Cellular viability assays

Proliferation and viability assays were performed using the WST-1 reagent as previously described (18, 19). Briefly, cells were plated in triplicate and exposed to the conditions noted in the text, and premixed WST-1 cell proliferation reagent (Clontech Laboratories; Mountain View, CA) was added and used according to the manufacturer’s specifications. Conversion of WST-1 to the formazan dye was measured at 650 nm using a Victor 3V plate-reader (Perkin Elmer Life Science; Waltham, MA), and viability data were prepared using GraphPad Prism version 6 (La Jolla, CA) showing the mean ± the standard deviation. Experiments were performed in duplicate on different days, and results from one representative dataset are presented in the text.

Apoptosis and cell cycle analysis

Induction of apoptosis in cells treated with fostamatinib was detected by staining with an antibody to Annexin V and with ToPro3 (both from Life Technologies). Fluorescence-activated cell sorting (FACS) was then performed using a Fortessa FACS machine (Applied Biosystems; Foster City, CA). Cell cycle analysis was similarly performed after staining with 1 μM propidium iodide (Sigma-Aldrich).

Western blotting

Cells were harvested, washed, and lysed with 1X lysis buffer (Cell Signaling Technology; Denver, MA) containing 1X Protease and 1X Phosphatase inhibitor mixtures (Roche Diagnostics; Indianapolis, IN). Lysates were then sonicated and clarified by centrifugation, and protein concentrations were determined using the DC Assay Kit (Bio-Rad; Hercules, CA). A total of 50 μg of protein boiled in denaturing buffer (3% dithiotreitol, 0.1M Tris-HCl, pH 6.8, 4% sodium dodecylsulfate, 0.2% bromophenol blue, 20% glycerol) was separated by gel electrophoresis, and transferred onto nitrocellulose membranes. These were blocked with Tris-buffered saline + 0.01% Tween 20 containing 5% non-fat milk, and then exposed to primary and secondary antibodies. Protein abundance was visualized using the Enhanced Chemiluminescence Kit according to the manufacturer’s specification (Pierce Scientific; Rockford, IL) with autoradiography film (Eastman Kodak; Rochester, NY). The images were scanned and densitometry of the protein bands was performed using Image J Software (National Institute for Health) with normalization to β-actin as a loading control. Primary antibodies used included those against phospho-Tyr525/526 Syk (#12081), phospho-Tyr323 Syk (#2715), and total Syk (#2712), phospho-Tyr323 BTK (#2715) and total BTK (#3533), phospho-Ser117/Ser221 MAPK kinase (MEK; #9154) and total-MEK (#9122), phospho-Thr202/Tyr204 p44/42 MAPK (#4370) and total p44/42 MAPK (#9102), and phospho-Ser473 Akt (#4058) and total AKT (#9272), all of which were from Cell Signaling Technology (Danvers, MA).

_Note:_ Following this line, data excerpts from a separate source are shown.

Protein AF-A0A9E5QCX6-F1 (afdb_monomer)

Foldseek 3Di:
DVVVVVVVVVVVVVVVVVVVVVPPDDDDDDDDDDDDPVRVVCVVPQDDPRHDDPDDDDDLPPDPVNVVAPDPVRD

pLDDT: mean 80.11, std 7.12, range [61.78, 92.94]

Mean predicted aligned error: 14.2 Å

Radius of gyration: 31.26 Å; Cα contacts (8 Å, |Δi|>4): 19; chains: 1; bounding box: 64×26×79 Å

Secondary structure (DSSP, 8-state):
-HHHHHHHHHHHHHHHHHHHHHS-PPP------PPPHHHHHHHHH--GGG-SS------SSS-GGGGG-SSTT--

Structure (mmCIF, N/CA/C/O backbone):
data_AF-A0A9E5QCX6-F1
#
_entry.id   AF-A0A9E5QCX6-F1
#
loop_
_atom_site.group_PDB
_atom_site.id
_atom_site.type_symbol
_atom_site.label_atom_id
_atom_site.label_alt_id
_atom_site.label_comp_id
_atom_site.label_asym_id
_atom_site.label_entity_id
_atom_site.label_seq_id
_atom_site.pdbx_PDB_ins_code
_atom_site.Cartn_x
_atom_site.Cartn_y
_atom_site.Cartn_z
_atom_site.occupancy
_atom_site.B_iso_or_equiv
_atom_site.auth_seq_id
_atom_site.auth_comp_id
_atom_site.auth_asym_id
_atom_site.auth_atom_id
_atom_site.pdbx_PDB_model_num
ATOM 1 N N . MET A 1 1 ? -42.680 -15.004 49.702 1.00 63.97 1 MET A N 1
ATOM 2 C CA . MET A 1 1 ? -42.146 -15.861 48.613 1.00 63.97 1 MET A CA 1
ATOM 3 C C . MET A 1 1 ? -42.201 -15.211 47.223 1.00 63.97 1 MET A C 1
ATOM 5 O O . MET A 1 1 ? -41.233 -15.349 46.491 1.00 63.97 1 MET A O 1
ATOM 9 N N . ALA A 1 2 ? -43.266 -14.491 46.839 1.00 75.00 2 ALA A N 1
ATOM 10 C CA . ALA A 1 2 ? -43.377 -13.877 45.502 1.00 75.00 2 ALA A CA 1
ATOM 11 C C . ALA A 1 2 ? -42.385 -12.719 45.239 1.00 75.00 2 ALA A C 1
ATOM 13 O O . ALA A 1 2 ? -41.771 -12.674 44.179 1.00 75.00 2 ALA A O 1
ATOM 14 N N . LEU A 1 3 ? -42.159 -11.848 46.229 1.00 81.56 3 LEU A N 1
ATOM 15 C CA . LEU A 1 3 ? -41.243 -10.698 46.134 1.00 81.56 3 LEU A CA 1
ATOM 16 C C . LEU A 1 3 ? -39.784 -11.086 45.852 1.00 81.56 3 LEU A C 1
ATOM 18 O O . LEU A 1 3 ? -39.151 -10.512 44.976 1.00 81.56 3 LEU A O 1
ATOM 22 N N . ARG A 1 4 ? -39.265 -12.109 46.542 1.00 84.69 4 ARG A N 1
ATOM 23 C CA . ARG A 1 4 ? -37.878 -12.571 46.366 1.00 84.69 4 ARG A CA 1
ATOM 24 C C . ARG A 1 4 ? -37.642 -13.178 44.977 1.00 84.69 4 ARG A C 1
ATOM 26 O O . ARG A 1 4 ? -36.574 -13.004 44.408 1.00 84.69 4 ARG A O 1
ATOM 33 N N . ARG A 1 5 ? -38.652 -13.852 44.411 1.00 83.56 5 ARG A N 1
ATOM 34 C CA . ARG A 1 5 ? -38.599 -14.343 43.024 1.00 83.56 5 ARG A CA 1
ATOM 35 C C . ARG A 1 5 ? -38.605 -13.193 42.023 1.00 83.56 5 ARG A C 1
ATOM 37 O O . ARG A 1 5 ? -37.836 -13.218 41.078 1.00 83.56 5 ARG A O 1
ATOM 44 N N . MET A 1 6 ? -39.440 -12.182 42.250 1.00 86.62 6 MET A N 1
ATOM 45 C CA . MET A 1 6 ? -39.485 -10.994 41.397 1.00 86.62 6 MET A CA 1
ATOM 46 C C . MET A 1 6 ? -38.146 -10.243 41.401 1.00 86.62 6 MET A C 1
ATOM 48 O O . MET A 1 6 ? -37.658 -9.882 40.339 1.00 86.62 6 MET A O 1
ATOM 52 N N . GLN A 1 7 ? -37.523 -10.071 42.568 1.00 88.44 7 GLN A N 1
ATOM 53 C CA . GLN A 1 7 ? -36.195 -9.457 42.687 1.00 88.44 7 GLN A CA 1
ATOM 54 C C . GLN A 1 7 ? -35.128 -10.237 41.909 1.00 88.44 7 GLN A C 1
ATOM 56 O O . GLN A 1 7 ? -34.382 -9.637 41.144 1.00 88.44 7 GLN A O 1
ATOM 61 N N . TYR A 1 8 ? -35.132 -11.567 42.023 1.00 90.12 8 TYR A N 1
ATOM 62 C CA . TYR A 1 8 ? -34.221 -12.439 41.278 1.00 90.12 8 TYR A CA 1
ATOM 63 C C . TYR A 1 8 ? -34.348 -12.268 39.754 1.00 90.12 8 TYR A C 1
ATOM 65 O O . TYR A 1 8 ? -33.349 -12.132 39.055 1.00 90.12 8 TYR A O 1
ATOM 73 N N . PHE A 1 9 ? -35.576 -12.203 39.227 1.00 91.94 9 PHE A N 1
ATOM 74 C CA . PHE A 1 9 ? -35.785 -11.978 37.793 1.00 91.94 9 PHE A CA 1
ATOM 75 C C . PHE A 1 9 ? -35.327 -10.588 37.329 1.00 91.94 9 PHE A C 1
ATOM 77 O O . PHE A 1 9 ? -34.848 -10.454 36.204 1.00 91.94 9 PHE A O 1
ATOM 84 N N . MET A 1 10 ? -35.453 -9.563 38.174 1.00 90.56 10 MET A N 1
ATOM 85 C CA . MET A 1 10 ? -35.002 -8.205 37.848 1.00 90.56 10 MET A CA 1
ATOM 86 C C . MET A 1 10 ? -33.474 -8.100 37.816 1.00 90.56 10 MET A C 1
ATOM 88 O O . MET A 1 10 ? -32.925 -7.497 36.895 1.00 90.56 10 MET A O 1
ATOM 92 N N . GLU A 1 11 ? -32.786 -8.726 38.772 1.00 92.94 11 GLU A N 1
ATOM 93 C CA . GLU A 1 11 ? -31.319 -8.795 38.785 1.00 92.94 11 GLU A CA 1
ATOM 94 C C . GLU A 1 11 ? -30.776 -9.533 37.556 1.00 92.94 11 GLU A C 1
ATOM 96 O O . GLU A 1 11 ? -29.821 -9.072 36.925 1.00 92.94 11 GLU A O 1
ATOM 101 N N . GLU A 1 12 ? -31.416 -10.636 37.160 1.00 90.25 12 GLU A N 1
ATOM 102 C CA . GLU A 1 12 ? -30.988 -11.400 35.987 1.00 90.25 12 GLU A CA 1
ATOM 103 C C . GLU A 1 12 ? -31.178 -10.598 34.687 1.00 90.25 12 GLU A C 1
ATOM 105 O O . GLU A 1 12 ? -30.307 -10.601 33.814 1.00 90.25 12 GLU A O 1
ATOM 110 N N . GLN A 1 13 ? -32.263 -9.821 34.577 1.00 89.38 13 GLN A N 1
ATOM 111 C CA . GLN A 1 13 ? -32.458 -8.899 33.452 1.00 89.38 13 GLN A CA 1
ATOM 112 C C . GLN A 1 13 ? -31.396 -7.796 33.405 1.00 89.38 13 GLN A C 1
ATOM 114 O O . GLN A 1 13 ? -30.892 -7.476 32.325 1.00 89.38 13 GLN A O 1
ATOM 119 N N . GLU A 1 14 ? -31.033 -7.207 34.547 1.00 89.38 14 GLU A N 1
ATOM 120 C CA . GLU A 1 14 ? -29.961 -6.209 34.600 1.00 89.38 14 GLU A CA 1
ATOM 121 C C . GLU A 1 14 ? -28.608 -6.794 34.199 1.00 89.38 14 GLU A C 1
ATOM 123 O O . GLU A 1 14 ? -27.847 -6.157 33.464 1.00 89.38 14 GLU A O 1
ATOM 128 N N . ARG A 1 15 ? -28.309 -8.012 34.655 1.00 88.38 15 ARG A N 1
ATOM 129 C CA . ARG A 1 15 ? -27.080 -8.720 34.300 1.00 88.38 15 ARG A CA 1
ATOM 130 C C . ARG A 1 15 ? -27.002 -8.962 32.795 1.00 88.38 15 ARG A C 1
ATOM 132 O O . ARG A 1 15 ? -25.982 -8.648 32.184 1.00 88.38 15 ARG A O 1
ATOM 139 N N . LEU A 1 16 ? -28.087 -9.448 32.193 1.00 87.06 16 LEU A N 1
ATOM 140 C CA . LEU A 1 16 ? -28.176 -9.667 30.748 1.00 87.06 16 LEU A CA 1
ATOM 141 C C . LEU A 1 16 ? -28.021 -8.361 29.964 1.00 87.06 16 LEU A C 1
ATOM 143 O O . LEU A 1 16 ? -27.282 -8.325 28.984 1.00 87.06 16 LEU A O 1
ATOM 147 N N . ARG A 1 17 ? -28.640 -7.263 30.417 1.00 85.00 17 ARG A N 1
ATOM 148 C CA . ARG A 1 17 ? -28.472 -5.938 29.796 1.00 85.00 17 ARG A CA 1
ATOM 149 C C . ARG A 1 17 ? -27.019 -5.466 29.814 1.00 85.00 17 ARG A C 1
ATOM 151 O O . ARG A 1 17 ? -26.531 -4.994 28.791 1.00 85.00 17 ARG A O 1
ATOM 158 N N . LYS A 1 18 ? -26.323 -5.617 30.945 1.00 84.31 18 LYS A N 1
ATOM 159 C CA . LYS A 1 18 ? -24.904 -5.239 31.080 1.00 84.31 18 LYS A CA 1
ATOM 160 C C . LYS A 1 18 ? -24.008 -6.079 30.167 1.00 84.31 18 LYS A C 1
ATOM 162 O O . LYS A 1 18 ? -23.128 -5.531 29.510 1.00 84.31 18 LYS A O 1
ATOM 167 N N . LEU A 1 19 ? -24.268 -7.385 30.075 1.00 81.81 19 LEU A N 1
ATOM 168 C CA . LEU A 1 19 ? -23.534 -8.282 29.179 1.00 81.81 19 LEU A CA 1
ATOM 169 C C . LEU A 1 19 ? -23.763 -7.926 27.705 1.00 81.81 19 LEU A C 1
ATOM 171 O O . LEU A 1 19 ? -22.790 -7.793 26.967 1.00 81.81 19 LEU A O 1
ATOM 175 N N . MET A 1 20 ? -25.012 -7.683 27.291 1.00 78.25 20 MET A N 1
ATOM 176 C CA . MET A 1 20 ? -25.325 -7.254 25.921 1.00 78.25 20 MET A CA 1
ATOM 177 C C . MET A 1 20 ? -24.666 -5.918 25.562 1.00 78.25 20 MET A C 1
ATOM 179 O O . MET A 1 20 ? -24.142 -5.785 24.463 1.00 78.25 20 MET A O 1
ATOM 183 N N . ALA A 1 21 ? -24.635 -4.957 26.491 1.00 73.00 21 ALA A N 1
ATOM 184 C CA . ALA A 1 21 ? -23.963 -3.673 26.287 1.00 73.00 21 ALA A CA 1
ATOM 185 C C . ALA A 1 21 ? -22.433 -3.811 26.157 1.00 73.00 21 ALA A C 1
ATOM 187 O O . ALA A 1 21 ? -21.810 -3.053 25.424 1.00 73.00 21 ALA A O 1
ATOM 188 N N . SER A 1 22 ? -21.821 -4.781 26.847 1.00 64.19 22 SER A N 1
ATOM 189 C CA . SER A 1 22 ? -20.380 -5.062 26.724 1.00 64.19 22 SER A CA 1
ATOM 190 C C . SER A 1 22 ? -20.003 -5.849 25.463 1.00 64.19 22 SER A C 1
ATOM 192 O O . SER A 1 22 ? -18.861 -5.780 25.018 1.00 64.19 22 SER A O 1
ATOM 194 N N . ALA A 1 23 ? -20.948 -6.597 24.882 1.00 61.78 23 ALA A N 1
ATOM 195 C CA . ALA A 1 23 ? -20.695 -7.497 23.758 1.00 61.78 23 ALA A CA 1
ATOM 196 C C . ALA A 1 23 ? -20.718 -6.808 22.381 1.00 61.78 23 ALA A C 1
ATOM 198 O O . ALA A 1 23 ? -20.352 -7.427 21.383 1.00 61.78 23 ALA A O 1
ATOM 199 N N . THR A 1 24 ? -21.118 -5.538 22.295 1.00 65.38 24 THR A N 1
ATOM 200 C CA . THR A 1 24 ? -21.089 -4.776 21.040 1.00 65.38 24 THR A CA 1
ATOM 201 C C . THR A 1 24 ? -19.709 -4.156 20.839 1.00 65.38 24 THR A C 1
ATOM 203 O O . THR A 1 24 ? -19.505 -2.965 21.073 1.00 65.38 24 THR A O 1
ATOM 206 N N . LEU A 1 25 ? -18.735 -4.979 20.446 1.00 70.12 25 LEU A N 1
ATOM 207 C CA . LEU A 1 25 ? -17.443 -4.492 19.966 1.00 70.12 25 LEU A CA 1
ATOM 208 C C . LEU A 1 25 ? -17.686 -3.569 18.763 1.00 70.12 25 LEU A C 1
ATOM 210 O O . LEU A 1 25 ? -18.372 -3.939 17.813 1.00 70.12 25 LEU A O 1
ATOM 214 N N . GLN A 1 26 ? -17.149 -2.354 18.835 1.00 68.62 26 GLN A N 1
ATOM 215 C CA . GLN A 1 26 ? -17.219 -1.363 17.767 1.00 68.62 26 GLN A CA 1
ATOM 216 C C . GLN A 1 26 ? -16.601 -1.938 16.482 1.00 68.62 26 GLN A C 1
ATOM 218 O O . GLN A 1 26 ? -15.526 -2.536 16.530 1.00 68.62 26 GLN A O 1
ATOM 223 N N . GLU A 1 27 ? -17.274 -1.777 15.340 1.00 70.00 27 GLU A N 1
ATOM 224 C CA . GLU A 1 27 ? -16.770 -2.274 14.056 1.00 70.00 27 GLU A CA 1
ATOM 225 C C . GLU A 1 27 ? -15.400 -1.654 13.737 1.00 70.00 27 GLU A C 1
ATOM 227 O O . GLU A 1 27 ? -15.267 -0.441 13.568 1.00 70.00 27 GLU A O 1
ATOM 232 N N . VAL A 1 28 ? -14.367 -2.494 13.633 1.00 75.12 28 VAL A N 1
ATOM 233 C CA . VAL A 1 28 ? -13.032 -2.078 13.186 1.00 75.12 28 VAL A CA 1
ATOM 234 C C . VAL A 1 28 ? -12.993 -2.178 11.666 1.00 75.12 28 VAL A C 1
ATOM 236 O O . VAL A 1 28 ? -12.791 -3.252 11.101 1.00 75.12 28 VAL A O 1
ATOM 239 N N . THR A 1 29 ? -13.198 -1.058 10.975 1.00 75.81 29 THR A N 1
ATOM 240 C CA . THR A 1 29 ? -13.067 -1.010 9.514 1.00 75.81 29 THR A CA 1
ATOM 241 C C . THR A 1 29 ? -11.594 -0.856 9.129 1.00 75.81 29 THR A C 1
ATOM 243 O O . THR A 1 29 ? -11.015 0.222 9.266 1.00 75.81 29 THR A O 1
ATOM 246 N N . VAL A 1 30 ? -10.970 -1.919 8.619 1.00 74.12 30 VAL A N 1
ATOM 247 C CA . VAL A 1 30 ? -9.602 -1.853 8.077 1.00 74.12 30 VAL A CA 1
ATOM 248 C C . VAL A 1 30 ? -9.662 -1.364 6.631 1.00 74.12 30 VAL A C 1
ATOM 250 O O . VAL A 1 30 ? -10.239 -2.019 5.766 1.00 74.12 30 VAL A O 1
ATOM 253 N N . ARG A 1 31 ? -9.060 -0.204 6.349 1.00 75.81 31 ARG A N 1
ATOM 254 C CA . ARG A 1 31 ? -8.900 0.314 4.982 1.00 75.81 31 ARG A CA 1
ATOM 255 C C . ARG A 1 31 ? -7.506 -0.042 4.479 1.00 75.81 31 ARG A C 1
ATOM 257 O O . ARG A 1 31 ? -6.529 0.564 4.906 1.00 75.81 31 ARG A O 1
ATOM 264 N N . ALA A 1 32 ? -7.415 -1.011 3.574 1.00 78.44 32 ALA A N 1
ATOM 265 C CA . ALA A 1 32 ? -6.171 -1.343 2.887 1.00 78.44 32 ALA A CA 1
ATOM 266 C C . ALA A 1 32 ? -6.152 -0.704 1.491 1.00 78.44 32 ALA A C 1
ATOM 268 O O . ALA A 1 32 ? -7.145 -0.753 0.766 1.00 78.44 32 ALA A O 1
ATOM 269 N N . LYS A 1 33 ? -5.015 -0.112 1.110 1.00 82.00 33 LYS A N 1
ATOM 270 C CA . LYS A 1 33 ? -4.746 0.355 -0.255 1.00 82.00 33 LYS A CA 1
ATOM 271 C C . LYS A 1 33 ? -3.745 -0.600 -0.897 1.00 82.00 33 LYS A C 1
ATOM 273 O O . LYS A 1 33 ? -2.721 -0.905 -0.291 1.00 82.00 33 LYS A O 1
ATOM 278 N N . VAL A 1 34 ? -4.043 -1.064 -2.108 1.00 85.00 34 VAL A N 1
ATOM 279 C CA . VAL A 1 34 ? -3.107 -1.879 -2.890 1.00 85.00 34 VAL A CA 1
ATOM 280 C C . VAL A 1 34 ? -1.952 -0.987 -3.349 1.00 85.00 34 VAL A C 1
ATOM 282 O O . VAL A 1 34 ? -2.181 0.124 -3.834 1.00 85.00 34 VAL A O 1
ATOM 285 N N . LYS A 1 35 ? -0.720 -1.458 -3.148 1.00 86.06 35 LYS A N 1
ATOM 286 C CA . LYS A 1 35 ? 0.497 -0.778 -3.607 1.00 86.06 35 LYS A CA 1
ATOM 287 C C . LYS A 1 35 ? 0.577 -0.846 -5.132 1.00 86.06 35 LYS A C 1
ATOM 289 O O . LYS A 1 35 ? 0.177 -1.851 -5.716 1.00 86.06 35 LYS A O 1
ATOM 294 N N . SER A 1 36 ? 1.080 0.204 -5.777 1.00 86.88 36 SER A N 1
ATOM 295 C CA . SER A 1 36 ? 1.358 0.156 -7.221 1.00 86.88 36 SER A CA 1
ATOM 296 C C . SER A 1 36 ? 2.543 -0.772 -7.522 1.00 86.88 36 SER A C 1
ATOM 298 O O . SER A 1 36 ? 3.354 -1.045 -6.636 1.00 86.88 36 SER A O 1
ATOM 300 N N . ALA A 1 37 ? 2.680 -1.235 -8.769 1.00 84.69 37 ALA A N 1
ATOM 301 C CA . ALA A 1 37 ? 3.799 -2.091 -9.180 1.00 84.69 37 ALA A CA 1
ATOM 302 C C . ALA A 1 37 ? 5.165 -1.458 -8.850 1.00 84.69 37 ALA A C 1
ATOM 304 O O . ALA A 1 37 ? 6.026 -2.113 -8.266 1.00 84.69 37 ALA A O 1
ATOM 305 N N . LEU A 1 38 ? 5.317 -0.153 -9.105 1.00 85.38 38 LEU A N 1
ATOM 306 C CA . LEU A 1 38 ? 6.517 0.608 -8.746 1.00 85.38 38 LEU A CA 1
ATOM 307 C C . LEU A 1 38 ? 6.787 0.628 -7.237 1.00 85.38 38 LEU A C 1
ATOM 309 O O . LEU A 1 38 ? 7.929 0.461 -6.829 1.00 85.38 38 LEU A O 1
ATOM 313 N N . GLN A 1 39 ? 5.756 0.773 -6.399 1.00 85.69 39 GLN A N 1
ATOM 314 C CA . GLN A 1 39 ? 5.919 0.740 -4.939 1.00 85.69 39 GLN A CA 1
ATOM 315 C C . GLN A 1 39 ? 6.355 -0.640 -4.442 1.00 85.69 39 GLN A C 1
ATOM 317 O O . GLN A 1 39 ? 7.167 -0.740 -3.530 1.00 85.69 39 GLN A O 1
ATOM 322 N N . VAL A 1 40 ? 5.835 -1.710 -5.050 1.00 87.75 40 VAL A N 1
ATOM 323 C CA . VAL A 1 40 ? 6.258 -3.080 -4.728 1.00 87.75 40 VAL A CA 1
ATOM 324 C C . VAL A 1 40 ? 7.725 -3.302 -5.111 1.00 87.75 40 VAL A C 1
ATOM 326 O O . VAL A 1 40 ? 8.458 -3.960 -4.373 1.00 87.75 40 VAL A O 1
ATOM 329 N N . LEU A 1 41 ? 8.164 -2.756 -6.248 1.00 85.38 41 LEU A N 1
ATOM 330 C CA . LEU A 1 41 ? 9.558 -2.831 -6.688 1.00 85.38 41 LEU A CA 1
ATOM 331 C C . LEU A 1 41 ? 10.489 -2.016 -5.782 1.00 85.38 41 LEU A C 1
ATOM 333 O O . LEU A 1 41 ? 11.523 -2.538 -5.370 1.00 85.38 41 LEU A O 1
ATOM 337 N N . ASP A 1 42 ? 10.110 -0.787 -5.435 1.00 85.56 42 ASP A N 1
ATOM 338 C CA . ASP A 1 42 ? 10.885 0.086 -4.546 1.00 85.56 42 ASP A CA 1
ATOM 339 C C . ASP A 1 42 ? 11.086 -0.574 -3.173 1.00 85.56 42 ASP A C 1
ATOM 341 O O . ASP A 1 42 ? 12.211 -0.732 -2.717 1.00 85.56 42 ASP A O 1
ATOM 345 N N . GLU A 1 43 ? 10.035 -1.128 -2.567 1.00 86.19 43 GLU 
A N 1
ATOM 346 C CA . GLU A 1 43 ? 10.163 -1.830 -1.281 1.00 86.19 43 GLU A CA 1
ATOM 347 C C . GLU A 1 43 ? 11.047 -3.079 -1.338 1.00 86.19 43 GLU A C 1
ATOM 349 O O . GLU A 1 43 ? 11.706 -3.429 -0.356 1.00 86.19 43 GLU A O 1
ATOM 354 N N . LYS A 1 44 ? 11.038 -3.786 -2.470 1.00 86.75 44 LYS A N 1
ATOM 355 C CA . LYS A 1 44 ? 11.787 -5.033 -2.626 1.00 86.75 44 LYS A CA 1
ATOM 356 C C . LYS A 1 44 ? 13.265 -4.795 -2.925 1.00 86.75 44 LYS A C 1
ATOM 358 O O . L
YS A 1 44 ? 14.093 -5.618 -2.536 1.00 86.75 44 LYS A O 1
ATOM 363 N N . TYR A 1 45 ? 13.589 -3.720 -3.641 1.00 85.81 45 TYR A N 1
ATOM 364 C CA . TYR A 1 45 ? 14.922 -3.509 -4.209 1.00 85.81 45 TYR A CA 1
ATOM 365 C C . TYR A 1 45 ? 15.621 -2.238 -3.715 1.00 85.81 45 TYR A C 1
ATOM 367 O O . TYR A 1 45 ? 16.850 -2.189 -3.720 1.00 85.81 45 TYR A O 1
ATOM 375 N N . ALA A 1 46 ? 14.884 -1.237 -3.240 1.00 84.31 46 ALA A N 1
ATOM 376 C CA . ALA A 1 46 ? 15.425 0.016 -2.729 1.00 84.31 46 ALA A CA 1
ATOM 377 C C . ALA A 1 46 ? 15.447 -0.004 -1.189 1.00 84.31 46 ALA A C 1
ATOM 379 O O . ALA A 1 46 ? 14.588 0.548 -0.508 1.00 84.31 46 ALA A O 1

Loading controls were provided using an anti-β-Actin antibody (A1978) from Sigma-Aldrich.

Xenograft model

Experiments were performed in accordance with procedures and protocols approved by the MD Anderson Cancer Center Animal Care and Use Committee. Six-week old non-obese diabetic mice with severe combined immunodeficiency (NOD.Cg-Prkdcscid Il2rgtm1Wjl/SzJ) from Jackson Laboratories (Bar Harbor, ME) were injected subcutaneously with 1 x 107 MWCL-1 cells with Matrigel (BD Biosciences; San Jose, CA). Seven days after tumor formation, they were injected intraperitoneally with either phosphate-buffered saline, or this vehicle with fostamatinib to a final concentration of 80 mg/kg thrice weekly. The rate of growth was determined by measuring the tumor size twice weekly for a total of 45 days with calipers using the formula for an ellipsoid sphere: (L x W2)/2 = mm3.

Statistical methods

The t-test or ANOVA, or their corresponding nonparametric methods (Wilcoxon rank-sum test or Kruskal-Wallis test), were used to detect differences for continuous variables between groups (20). Generalized linear regression models (21) were used to study the tumor growth over time in the xenograft model. Autoregressive (20) covariance structure was used to account for inter-mouse variability and the longitudinal nature of the data. An interaction between treatment and time is assessed to test the heterogeneity of slopes, i.e., the tumor growth rate. A two-sample t-test was used to compare the differences of tumor volume between the two groups at each time point. The transformation of logarithm to the base 2 of the tumor volume was used in the analyses to satisfy the normality assumption of the models, and Bonferroni multiplicity adjustment was applied for multiple comparisons. SAS version 9.2 (SAS; Cary, NC), R 2.80 and S-Plus version 8.04 (TIBCO Software, Inc.; Palo Alto, CA) were used to carry out the computations for all analyses.

Results

Fostamatinib induces apoptosis of Waldenström-derived cell lines

To determine if Syk inhibition could be valuable as an approach against Waldenstrom’s, we examined the activity of fostamatinib against Waldenström-derived cell lines. Using an assay that measures the metabolism of WST-1 by mitochondrial succinate-tetrazolium reductase, we found that BCWM.1 cells exposed to fostamatinib showed a time- and concentration-dependent decrease in viability (Figure 1A). This was especially notable at 1 μM of fostamatinib, which reduced viability by up to 45% after three days. In order to confirm these findings, we studied MWCL-1 cells, which were also sensitive to fostamatinib at 1 μM, with a 53–60% reduction in viability after one to three days of exposure (Figure 1B), though 0.25 μM showed activity as well after three days. Notably, these concentrations are well within those achieved by patients in phase I and pharmacokinetics studies of fostamatinib (22), where peak concentrations as high as 6 μM were observed, suggesting that they are physiologically relevant.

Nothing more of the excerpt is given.